¼ teaspoon white sugar
2 ½ tablespoons sea salt
½ teaspoon chili paste or sauce
¼ cup fresh lime juice
¼ teaspoon fresh ground pepper
¼ teaspoon cumin
¼ cup extra virgin olive oil
1 clove garlic, minced
¼ cup minced red onion
1 ripe tomato, finely diced
2 tablespoons minced fresh cilantro
1 pound very fresh salmon fillets (sushi-grade preferred), thinly sliced
1 avocado, sliced

Steps:

  • In a large glass or plastic bowl, dissolve the sugar, salt, and chili paste in the lime juice. Season with pepper and cumin. Stir in the olive oil, garlic, onion, tomato, and cilantro. Gently mix in the salmon, then cover, and refrigerate for 4 hours.
  • To serve, drain the excess liquid from the salmon, then gently stir in the avocado slices, and allow to rest at room temperature for 15 minutes.

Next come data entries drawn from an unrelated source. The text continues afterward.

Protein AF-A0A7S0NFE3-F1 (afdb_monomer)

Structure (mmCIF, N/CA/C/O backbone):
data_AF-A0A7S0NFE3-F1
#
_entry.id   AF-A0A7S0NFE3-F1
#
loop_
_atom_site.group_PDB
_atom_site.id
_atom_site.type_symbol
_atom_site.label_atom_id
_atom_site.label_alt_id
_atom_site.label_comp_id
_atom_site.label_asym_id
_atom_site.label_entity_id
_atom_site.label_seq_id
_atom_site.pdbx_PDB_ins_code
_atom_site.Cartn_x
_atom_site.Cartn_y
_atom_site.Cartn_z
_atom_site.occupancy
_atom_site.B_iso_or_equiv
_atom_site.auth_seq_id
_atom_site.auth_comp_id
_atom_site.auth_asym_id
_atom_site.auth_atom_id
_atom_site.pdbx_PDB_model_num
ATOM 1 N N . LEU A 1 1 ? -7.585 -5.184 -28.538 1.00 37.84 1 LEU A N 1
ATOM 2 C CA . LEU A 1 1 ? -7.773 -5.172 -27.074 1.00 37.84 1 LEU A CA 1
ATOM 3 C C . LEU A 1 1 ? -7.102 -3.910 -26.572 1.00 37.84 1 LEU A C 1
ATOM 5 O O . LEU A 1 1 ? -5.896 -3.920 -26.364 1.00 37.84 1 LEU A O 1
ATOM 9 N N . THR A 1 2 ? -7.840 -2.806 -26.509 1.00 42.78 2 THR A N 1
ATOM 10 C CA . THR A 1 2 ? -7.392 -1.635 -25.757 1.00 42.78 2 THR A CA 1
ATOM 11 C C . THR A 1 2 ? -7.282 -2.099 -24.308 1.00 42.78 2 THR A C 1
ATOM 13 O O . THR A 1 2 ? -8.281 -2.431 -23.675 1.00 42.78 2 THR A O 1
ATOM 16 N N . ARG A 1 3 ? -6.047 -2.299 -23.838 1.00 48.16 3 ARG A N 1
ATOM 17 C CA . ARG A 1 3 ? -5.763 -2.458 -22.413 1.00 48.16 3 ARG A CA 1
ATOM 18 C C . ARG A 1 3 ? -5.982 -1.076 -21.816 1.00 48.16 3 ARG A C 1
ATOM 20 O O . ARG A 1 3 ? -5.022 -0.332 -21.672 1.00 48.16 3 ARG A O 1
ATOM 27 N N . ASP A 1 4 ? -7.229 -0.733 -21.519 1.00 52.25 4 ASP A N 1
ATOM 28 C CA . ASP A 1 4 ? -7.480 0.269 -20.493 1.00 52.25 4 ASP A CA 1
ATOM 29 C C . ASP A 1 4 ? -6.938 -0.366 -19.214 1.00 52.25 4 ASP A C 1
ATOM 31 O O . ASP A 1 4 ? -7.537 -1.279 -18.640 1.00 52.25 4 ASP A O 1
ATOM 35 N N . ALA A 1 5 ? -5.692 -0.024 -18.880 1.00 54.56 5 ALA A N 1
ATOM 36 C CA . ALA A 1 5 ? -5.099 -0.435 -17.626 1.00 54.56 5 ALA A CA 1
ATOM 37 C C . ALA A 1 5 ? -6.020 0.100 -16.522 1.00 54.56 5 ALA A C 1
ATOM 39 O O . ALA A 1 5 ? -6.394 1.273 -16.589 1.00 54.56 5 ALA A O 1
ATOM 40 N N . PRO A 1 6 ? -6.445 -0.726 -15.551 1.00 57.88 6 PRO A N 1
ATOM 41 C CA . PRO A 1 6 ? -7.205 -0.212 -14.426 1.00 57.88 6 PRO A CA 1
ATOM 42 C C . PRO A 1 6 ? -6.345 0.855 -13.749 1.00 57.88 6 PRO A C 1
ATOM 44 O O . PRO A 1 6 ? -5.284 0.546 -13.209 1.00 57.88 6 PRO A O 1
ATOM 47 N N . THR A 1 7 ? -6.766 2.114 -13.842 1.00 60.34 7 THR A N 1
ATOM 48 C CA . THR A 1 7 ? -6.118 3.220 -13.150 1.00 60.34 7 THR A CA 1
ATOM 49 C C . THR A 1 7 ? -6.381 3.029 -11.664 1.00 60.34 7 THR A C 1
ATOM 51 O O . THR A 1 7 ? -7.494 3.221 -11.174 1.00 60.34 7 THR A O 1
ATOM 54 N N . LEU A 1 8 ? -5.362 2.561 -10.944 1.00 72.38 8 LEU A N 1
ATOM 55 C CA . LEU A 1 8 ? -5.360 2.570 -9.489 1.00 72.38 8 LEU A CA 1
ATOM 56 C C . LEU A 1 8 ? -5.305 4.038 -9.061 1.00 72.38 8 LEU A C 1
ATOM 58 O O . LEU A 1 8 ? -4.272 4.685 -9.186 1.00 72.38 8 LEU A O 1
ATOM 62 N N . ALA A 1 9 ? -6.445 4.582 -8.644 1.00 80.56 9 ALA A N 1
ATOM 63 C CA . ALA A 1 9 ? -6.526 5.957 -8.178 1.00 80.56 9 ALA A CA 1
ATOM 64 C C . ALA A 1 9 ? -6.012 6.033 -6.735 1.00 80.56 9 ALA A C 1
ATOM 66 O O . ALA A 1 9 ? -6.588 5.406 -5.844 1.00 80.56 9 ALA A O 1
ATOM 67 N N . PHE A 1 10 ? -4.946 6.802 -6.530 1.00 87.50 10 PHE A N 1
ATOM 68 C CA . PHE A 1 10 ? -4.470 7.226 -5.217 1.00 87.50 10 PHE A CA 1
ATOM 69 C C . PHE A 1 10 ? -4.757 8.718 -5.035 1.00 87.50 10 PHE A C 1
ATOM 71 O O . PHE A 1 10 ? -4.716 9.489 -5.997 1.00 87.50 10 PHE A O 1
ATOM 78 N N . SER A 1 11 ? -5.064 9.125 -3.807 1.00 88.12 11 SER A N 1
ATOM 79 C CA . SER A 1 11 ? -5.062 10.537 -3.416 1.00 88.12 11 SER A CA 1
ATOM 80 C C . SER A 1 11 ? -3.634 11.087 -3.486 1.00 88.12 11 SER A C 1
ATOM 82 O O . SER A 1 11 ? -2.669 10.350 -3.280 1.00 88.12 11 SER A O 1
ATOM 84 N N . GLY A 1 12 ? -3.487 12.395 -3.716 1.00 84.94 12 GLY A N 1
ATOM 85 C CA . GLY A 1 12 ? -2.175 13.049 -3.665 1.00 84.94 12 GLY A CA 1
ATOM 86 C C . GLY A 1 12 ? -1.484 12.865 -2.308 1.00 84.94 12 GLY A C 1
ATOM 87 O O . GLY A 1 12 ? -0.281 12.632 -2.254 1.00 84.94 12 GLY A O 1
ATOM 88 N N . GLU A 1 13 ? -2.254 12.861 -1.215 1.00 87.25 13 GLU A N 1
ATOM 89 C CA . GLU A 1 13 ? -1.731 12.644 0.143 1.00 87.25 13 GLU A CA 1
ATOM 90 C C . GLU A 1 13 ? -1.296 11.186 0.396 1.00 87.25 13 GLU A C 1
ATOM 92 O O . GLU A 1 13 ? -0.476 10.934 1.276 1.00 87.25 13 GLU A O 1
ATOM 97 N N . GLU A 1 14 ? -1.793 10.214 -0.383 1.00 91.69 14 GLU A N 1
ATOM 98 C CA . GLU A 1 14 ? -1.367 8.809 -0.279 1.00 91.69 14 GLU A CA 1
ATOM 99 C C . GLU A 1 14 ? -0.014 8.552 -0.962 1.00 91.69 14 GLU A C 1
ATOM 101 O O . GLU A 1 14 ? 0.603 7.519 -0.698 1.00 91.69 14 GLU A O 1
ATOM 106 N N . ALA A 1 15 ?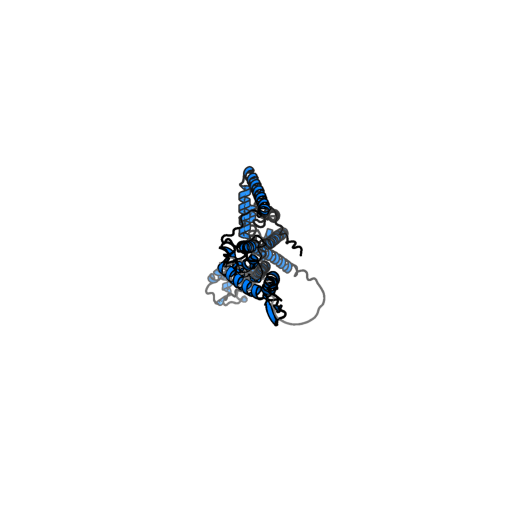 0.446 9.463 -1.833 1.00 89.38 15 ALA A N 1
ATOM 107 C CA . ALA A 1 15 ? 1.704 9.361 -2.579 1.00 89.38 15 ALA A CA 1
ATOM 108 C C . ALA A 1 15 ? 1.923 7.953 -3.176 1.00 89.38 15 ALA A C 1
ATOM 110 O O . ALA A 1 15 ? 2.861 7.246 -2.808 1.00 89.38 15 ALA A O 1
ATOM 111 N N . GLU A 1 16 ? 0.990 7.522 -4.034 1.00 88.94 16 GLU A N 1
ATOM 112 C CA . GLU A 1 16 ? 0.988 6.204 -4.699 1.00 88.94 16 GLU A CA 1
ATOM 113 C C . GLU A 1 16 ? 1.041 4.996 -3.743 1.00 88.94 16 GLU A C 1
ATOM 115 O O . GLU A 1 16 ? 1.573 3.933 -4.066 1.00 88.94 16 GLU A O 1
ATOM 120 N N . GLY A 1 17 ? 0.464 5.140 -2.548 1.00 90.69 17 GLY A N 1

Nutrition Facts : Calories 288.3 calories, Carbohydrate 5.9 g, Cholesterol 44.6 mg, Fat 22.6 g, Fiber 2.7 g, Protein 16.1 g, SaturatedFat 3.7 g, Sodium 2252.8 mg, Sugar 1.5 g

Tips:

  • Use fresh, high-quality ingredients: The quality of your ingredients will greatly impact the taste of your ceviche. Make sure to use the freshest fish and vegetables you can find.
  • Use a sharp knife: A sharp knife will help you to thinly slice the fish and vegetables, which will make them more tender and easier to eat.
  • Don't overcook the fish: Ceviche is a raw dish, so it's important not to overcook the fish. The fish should be opaque and slightly firm to the touch.
  • Use a variety of citrus juices: Ceviche is traditionally made with lime juice, but you can also use other citrus juices, such as lemon juice, orange juice, or grapefruit juice. Experiment with different combinations to find the flavor that you like best.
  • Add other flavors: In addition to citrus juices, you can also add other flavors to your ceviche, such as herbs, spices, and vegetables. Some popular additions include cilantro, red onion, avocado, and jalapeño peppers.
  • Serve immediately: Ceviche is best served immediately after it is made. The longer it sits, the more the fish will "cook" in the citrus juices and become tough.

Conclusion:

Ceviche is a delicious and refreshing dish that is perfect for a summer meal. It is easy to make and can be tailored to your own personal taste. With a few simple tips, you can make a ceviche that is sure to impress your friends and family.